# Live Rock, Coraline Algae and Filtering



## gus1911 (Feb 2, 2008)

When live rock becomes encrusted with coraline algae and the porosity of the rock is no more, how does the rock continue filtering the water? Isn't the microlife now dead? After encrustation, what's the benefit?


----------



## onefish2fish (Jul 22, 2008)

you shouldnt need to worry about a coraline takeover. it prob. wont be that dense covering everything, atleast not for a good period of time and even then you will be fine. id would guess just from someone saying their tank is covered in such a dense coraline that it has matured for some time. if anything if it does happen enjoy it as it is a pretty algae, i have/had it in a few different colors growing in my tank. as long as your alk, ca and mag are in check you shouldnt have a hard time getting coraline. you could always take scrapings to "seed" your tank but usually just throwing some live rock in a tank with good water parameters you should have it growing regardless. assuming you have a reef, corals will grow on the live rock too. the critters should still be present and a nice size refugium is always good.


----------



## Pasfur (Mar 29, 2008)

gus1911 said:


> When live rock becomes encrusted with coraline algae and the porosity of the rock is no more, how does the rock continue filtering the water? Isn't the microlife now dead? After encrustation, what's the benefit?

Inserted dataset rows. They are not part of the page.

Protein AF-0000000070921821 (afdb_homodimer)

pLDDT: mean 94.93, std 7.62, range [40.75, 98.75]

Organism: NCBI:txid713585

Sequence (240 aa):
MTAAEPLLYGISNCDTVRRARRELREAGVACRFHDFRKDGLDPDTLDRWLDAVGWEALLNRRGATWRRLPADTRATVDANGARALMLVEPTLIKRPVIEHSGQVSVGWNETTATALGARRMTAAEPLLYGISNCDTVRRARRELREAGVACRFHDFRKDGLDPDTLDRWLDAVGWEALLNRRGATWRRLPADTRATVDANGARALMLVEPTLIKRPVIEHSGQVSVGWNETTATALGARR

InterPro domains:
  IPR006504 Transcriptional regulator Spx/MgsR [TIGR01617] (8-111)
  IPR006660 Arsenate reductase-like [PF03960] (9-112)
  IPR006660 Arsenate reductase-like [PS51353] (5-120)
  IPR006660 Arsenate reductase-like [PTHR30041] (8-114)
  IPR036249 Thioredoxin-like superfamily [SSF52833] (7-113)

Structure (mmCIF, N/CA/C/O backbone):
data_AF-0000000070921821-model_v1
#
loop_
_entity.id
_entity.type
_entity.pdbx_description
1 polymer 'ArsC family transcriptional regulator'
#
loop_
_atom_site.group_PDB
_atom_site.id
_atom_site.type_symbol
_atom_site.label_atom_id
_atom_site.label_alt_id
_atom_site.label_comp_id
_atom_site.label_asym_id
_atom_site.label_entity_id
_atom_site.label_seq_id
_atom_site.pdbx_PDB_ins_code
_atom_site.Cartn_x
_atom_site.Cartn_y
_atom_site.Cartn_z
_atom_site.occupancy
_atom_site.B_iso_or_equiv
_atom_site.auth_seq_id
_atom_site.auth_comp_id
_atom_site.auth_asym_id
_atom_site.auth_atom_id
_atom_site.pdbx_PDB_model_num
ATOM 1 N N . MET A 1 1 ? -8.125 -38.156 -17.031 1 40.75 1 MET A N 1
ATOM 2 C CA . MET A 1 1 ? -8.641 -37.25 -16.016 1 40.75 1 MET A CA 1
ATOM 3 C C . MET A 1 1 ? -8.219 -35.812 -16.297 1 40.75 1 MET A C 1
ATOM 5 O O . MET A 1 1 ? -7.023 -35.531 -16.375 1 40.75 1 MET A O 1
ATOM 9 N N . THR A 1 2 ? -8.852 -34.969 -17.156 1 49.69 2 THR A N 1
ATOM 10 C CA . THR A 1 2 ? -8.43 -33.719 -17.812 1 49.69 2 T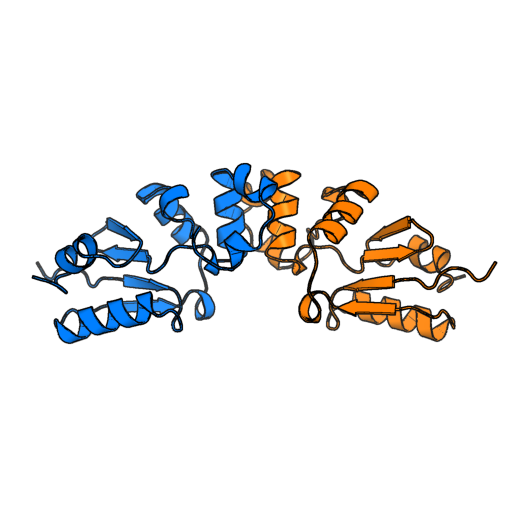HR A CA 1
ATOM 11 C C . THR A 1 2 ? -7.828 -32.75 -16.812 1 49.69 2 THR A C 1
ATOM 13 O O . THR A 1 2 ? -8.406 -32.5 -15.75 1 49.69 2 THR A O 1
ATOM 16 N N . ALA A 1 3 ? -6.547 -32.781 -16.672 1 62.31 3 ALA A N 1
ATOM 17 C CA . ALA A 1 3 ? -5.855 -32 -15.648 1 62.31 3 ALA A CA 1
ATOM 18 C C . ALA A 1 3 ? -6.422 -30.594 -15.562 1 62.31 3 ALA A C 1
ATOM 20 O O . ALA A 1 3 ? -6.91 -30.047 -16.547 1 62.31 3 ALA A O 1
ATOM 21 N N . ALA A 1 4 ? -6.934 -30.125 -14.367 1 81.38 4 ALA A N 1
ATOM 22 C CA . ALA A 1 4 ? -7.559 -28.828 -14.133 1 81.38 4 ALA A CA 1
ATOM 23 C C . ALA A 1 4 ? -6.707 -27.688 -14.703 1 81.38 4 ALA A C 1
ATOM 25 O O . ALA A 1 4 ? -5.477 -27.766 -14.703 1 81.38 4 ALA A O 1
ATOM 26 N N . GLU A 1 5 ? -7.227 -26.859 -15.453 1 93.31 5 GLU A N 1
ATOM 27 C CA . GLU A 1 5 ? -6.598 -25.656 -16.016 1 93.31 5 GLU A CA 1
ATOM 28 C C . GLU A 1 5 ? -5.957 -24.812 -14.922 1 93.31 5 GLU A C 1
ATOM 30 O O . GLU A 1 5 ? -6.605 -24.484 -13.93 1 93.31 5 GLU A O 1
ATOM 35 N N . PRO A 1 6 ? -4.637 -24.594 -15.086 1 97.06 6 PRO A N 1
ATOM 36 C CA . PRO A 1 6 ? -4 -23.719 -14.102 1 97.06 6 PRO A CA 1
ATOM 37 C C . PRO A 1 6 ? -4.555 -22.297 -14.133 1 97.06 6 PRO A C 1
ATOM 39 O O . PRO A 1 6 ? -4.992 -21.828 -15.188 1 97.06 6 PRO A O 1
ATOM 42 N N . LEU A 1 7 ? -4.586 -21.734 -13 1 98 7 LEU A N 1
ATOM 43 C CA . LEU A 1 7 ? -4.922 -20.328 -12.852 1 98 7 LEU A CA 1
ATOM 44 C C . LEU A 1 7 ? -3.705 -19.516 -12.398 1 98 7 LEU A C 1
ATOM 46 O O . LEU A 1 7 ? -3.172 -19.75 -11.312 1 98 7 LEU A O 1
ATOM 50 N N . LEU A 1 8 ? -3.279 -18.578 -13.266 1 98.31 8 LEU A N 1
ATOM 51 C CA . LEU A 1 8 ? -2.135 -17.719 -12.992 1 98.31 8 LEU A CA 1
ATOM 52 C C . LEU A 1 8 ? -2.592 -16.359 -12.484 1 98.31 8 LEU A C 1
ATOM 54 O O . LEU A 1 8 ? -3.477 -15.742 -13.078 1 98.31 8 LEU A O 1
ATOM 58 N N . TYR A 1 9 ? -2.045 -16 -11.336 1 98.69 9 TYR A N 1
ATOM 59 C CA . TYR A 1 9 ? -2.27 -14.656 -10.797 1 98.69 9 TYR A CA 1
ATOM 60 C C . TYR A 1 9 ? -1.03 -13.789 -10.977 1 98.69 9 TYR A C 1
ATOM 62 O O . TYR A 1 9 ? 0.094 -14.25 -10.766 1 98.69 9 TYR A O 1
ATOM 70 N N . GLY A 1 10 ? -1.234 -12.57 -11.328 1 98.12 10 GLY A N 1
ATOM 71 C CA . GLY A 1 10 ? -0.137 -11.633 -11.469 1 98.12 10 GLY A CA 1
ATOM 72 C C . GLY A 1 10 ? -0.579 -10.281 -11.992 1 98.12 10 GLY A C 1
ATOM 73 O O . GLY A 1 10 ? -1.704 -9.844 -11.742 1 98.12 10 GLY A O 1
ATOM 74 N N . ILE A 1 11 ? 0.349 -9.625 -12.508 1 97.06 11 ILE A N 1
ATOM 75 C CA . ILE A 1 11 ? 0.097 -8.375 -13.203 1 97.06 11 ILE A CA 1
ATOM 76 C C . ILE A 1 11 ? 0.563 -8.484 -14.656 1 97.06 11 ILE A C 1
ATOM 78 O O . ILE A 1 11 ? 1.61 -9.07 -14.93 1 97.06 11 ILE A O 1
ATOM 82 N N . SER A 1 12 ? -0.24 -7.855 -15.539 1 96 12 SER A N 1
ATOM 83 C CA . SER A 1 12 ? -0.076 -8.109 -16.969 1 96 12 SER A CA 1
ATOM 84 C C . SER A 1 12 ? 1.249 -7.559 -17.484 1 96 12 SER A C 1
ATOM 86 O O . SER A 1 12 ? 1.811 -8.07 -18.453 1 96 12 SER A O 1
ATOM 88 N N . ASN A 1 13 ? 1.755 -6.539 -16.859 1 95.31 13 ASN A N 1
ATOM 89 C CA . ASN A 1 13 ? 2.967 -5.914 -17.375 1 95.31 13 ASN A CA 1
ATOM 90 C C . ASN A 1 13 ? 4.223 -6.535 -16.766 1 95.31 13 ASN A C 1
ATOM 92 O O . ASN A 1 13 ? 5.336 -6.078 -17.031 1 95.31 13 ASN A O 1
ATOM 96 N N . CYS A 1 14 ? 4.129 -7.434 -16.031 1 97.19 14 CYS A N 1
ATOM 97 C CA . CYS A 1 14 ? 5.254 -8.133 -15.414 1 97.19 14 CYS A CA 1
ATOM 98 C C . CYS A 1 14 ? 5.887 -9.109 -16.391 1 97.19 14 CYS A C 1
ATOM 100 O O . CYS A 1 14 ? 5.203 -9.984 -16.938 1 97.19 14 CYS A O 1
ATOM 102 N N . ASP A 1 15 ? 7.168 -9.102 -16.562 1 97 15 ASP A N 1
ATOM 103 C CA . ASP A 1 15 ? 7.906 -9.914 -17.531 1 97 15 ASP A CA 1
ATOM 104 C C . ASP A 1 15 ? 7.789 -11.398 -17.203 1 97 15 ASP A C 1
ATOM 106 O O . ASP A 1 15 ? 7.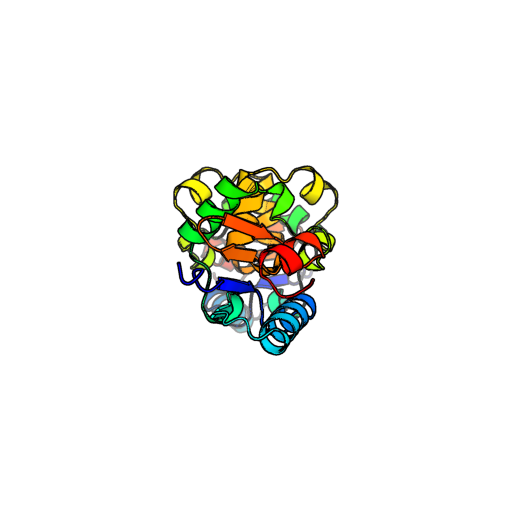625 -12.227 -18.094 1 97 15 ASP A O 1
ATOM 110 N N . THR A 1 16 ? 7.871 -11.68 -16 1 97.5 16 THR A N 1
ATOM 111 C CA . THR A 1 16 ? 7.816 -13.086 -15.594 1 97.5 16 THR A CA 1
ATOM 112 C C . THR A 1 16 ? 6.441 -13.68 -15.898 1 97.5 16 THR A C 1
ATOM 114 O O . THR A 1 16 ? 6.34 -14.805 -16.375 1 97.5 16 THR A O 1
ATOM 117 N N . VAL A 1 17 ? 5.441 -12.93 -15.609 1 98 17 VAL A N 1
ATOM 118 C CA . VAL A 1 17 ? 4.082 -13.383 -15.891 1 98 17 VAL A CA 1
ATOM 119 C C . VAL A 1 17 ? 3.904 -13.57 -17.391 1 98 17 VAL A C 1
ATOM 121 O O . VAL A 1 17 ? 3.357 -14.586 -17.844 1 98 17 VAL A O 1
ATOM 124 N N . ARG A 1 18 ? 4.41 -12.633 -18.203 1 97.81 18 ARG A N 1
ATOM 125 C CA . ARG A 1 18 ? 4.336 -12.742 -19.656 1 97.81 18 ARG A CA 1
ATOM 126 C C . ARG A 1 18 ? 5.051 -13.992 -20.141 1 97.81 18 ARG A C 1
ATOM 128 O O . ARG A 1 18 ? 4.535 -14.711 -21 1 97.81 18 ARG A O 1
ATOM 135 N N . ARG A 1 19 ? 6.168 -14.242 -19.609 1 98 19 ARG A N 1
ATOM 136 C CA . ARG A 1 19 ? 6.953 -15.414 -19.984 1 98 19 ARG A CA 1
ATOM 137 C C . ARG A 1 19 ? 6.215 -16.703 -19.641 1 98 19 ARG A C 1
ATOM 139 O O . ARG A 1 19 ? 6.145 -17.625 -20.453 1 98 19 ARG A O 1
ATOM 146 N N . ALA A 1 20 ? 5.738 -16.766 -18.469 1 98.25 20 ALA A N 1
ATOM 147 C CA . ALA A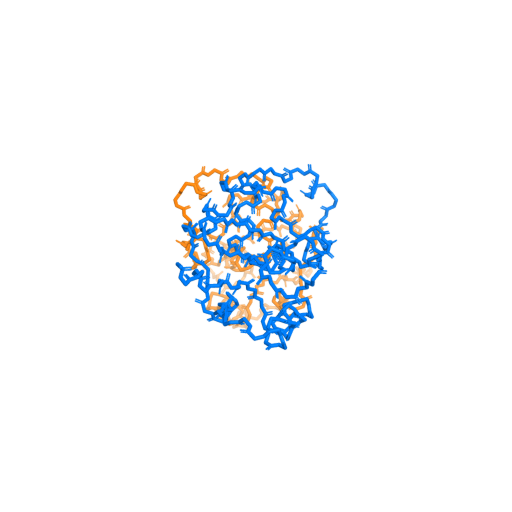 1 20 ? 5.004 -17.953 -18.031 1 98.25 20 ALA A CA 1
ATOM 148 C C . ALA A 1 20 ? 3.822 -18.234 -18.953 1 98.25 20 ALA A C 1
ATOM 150 O O . ALA A 1 20 ? 3.652 -19.375 -19.422 1 98.25 20 ALA A O 1
ATOM 151 N N . ARG A 1 21 ? 3.07 -17.234 -19.25 1 97.81 21 ARG A N 1
ATOM 152 C CA . ARG A 1 21 ? 1.898 -17.391 -20.094 1 97.81 21 ARG A CA 1
ATOM 153 C C . ARG A 1 21 ? 2.301 -17.797 -21.516 1 97.81 21 ARG A C 1
ATOM 155 O O . ARG A 1 21 ? 1.65 -18.641 -22.125 1 97.81 21 ARG A O 1
ATOM 162 N N . ARG A 1 22 ? 3.311 -17.172 -22.016 1 97.81 22 ARG A N 1
ATOM 163 C CA . ARG A 1 22 ? 3.816 -17.516 -23.344 1 97.81 22 ARG A CA 1
ATOM 164 C C . ARG A 1 22 ? 4.238 -18.984 -23.406 1 97.81 22 ARG A C 1
ATOM 166 O O . ARG A 1 22 ? 3.855 -19.703 -24.344 1 97.81 22 ARG A O 1
ATOM 173 N N . GLU A 1 23 ? 5.023 -19.469 -22.422 1 98 23 GLU A N 1
ATOM 174 C CA . GLU A 1 23 ? 5.527 -20.828 -22.422 1 98 23 GLU A CA 1
ATOM 175 C C . GLU A 1 23 ? 4.387 -21.844 -22.312 1 98 23 GLU A C 1
ATOM 177 O O . GLU A 1 23 ? 4.414 -22.891 -22.953 1 98 23 GLU A O 1
ATOM 182 N N . LEU A 1 24 ? 3.418 -21.5 -21.562 1 97.56 24 LEU A N 1
ATOM 183 C CA . LEU A 1 24 ? 2.256 -22.375 -21.438 1 97.56 24 LEU 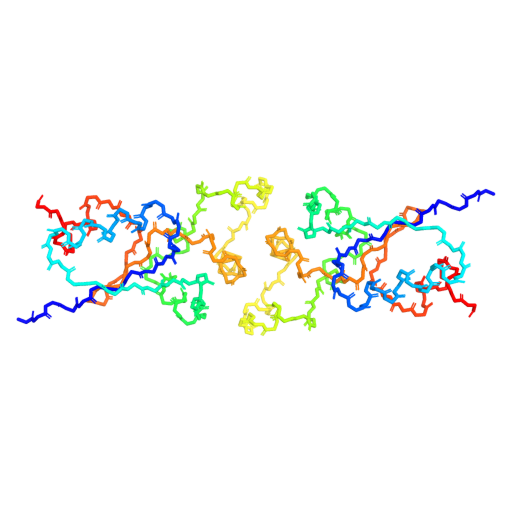A CA 1
ATOM 184 C C . LEU A 1 24 ? 1.497 -22.469 -22.766 1 97.56 24 LEU A C 1
ATOM 186 O O . LEU A 1 24 ? 1.138 -23.562 -23.203 1 97.56 24 LEU A O 1
ATOM 190 N N . ARG A 1 25 ? 1.288 -21.328 -23.391 1 97.06 25 ARG A N 1
ATOM 191 C CA . ARG A 1 25 ? 0.618 -21.281 -24.688 1 97.06 25 ARG A CA 1
ATOM 192 C C . ARG A 1 25 ? 1.384 -22.094 -25.719 1 97.06 25 ARG A C 1
ATOM 194 O O . ARG A 1 25 ? 0.793 -22.891 -26.453 1 97.06 25 ARG A O 1
ATOM 201 N N . GLU A 1 26 ? 2.613 -21.938 -25.766 1 97.38 26 GLU A N 1
ATOM 202 C CA . GLU A 1 26 ? 3.465 -22.625 -26.734 1 97.38 26 GLU A CA 1
ATOM 203 C C . GLU A 1 26 ? 3.441 -24.125 -26.531 1 97.38 26 GLU A C 1
ATOM 205 O O . GLU A 1 26 ? 3.584 -24.891 -27.484 1 97.38 26 GLU A O 1
ATOM 210 N N . ALA A 1 27 ? 3.264 -24.547 -25.312 1 96.69 27 ALA A N 1
ATOM 211 C CA . ALA A 1 27 ? 3.219 -25.969 -24.984 1 96.69 27 ALA A CA 1
ATOM 212 C C . ALA A 1 27 ? 1.813 -26.531 -25.172 1 96.69 27 ALA A C 1
ATOM 214 O O . ALA A 1 27 ? 1.585 -27.734 -24.969 1 96.69 27 ALA A O 1
ATOM 215 N N . GLY A 1 28 ? 0.863 -25.688 -25.406 1 95.69 28 GLY A N 1
ATOM 216 C CA . GLY A 1 28 ? -0.509 -26.109 -25.625 1 95.69 28 GLY A CA 1
ATOM 217 C C . GLY A 1 28 ? -1.286 -26.312 -24.328 1 95.69 28 GLY A C 1
ATOM 218 O O . GLY A 1 28 ? -2.264 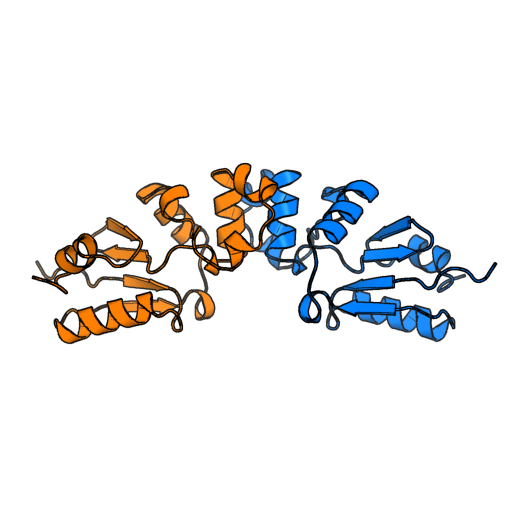-27.062 -24.312 1 95.69 28 GLY A O 1
ATOM 219 N N . VAL A 1 29 ? -0.866 -25.703 -23.297 1 95.31 29 VAL A N 1
ATOM 220 C CA . VAL A 1 29 ? -1.536 -25.844 -22 1 95.31 29 VAL A CA 1
ATOM 221 C C . VAL A 1 29 ? -2.508 -24.672 -21.812 1 95.31 29 VAL A C 1
ATOM 223 O O . VAL A 1 29 ? -2.098 -23.516 -21.797 1 95.31 29 VAL A O 1
ATOM 226 N N . ALA A 1 30 ? -3.76 -25.031 -21.703 1 95.12 30 ALA A N 1
ATOM 227 C CA . ALA A 1 30 ? -4.758 -24 -21.391 1 95.12 30 ALA A CA 1
ATOM 228 C C . ALA A 1 30 ? -4.551 -23.438 -20 1 95.12 30 ALA A C 1
ATOM 230 O O . ALA A 1 30 ? -4.258 -24.172 -19.047 1 95.12 30 ALA A O 1
ATOM 231 N N . CYS A 1 31 ? -4.641 -22.141 -19.844 1 96.38 31 CYS A N 1
ATOM 232 C CA . CYS A 1 31 ? -4.383 -21.469 -18.578 1 96.38 31 CYS A CA 1
ATOM 233 C C . CYS A 1 31 ? -5.234 -20.219 -18.422 1 96.38 31 CYS A C 1
ATOM 235 O O . CYS A 1 31 ? -5.395 -19.453 -19.391 1 96.38 31 CYS A O 1
ATOM 237 N N . ARG A 1 32 ? -5.816 -20.047 -17.344 1 97.38 32 ARG A N 1
ATOM 238 C CA . ARG A 1 32 ? -6.508 -18.797 -17.031 1 97.38 32 ARG A CA 1
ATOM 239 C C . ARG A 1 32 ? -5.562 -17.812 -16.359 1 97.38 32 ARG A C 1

The primary benefit of coraline algae is to deter unwanted algae growth. Systems with good coraline growth have less risk of hair and bubble algaes, and generally experience more rapid coral growth. Coraline is an ideal surface for corals to to lay down a base an spread, exactly the opposite reaction that corals have when they encounter hair algae.

Coraline is also an indicator of the overall health of your system.


----------



## gus1911 (Feb 2, 2008)

I have a "live rock" in my reef that I suspect is not "live" at all. I bought it because it was covered top to bottom with coaraline algae. I see that's good, but that rock is not doing any filtering, right?


----------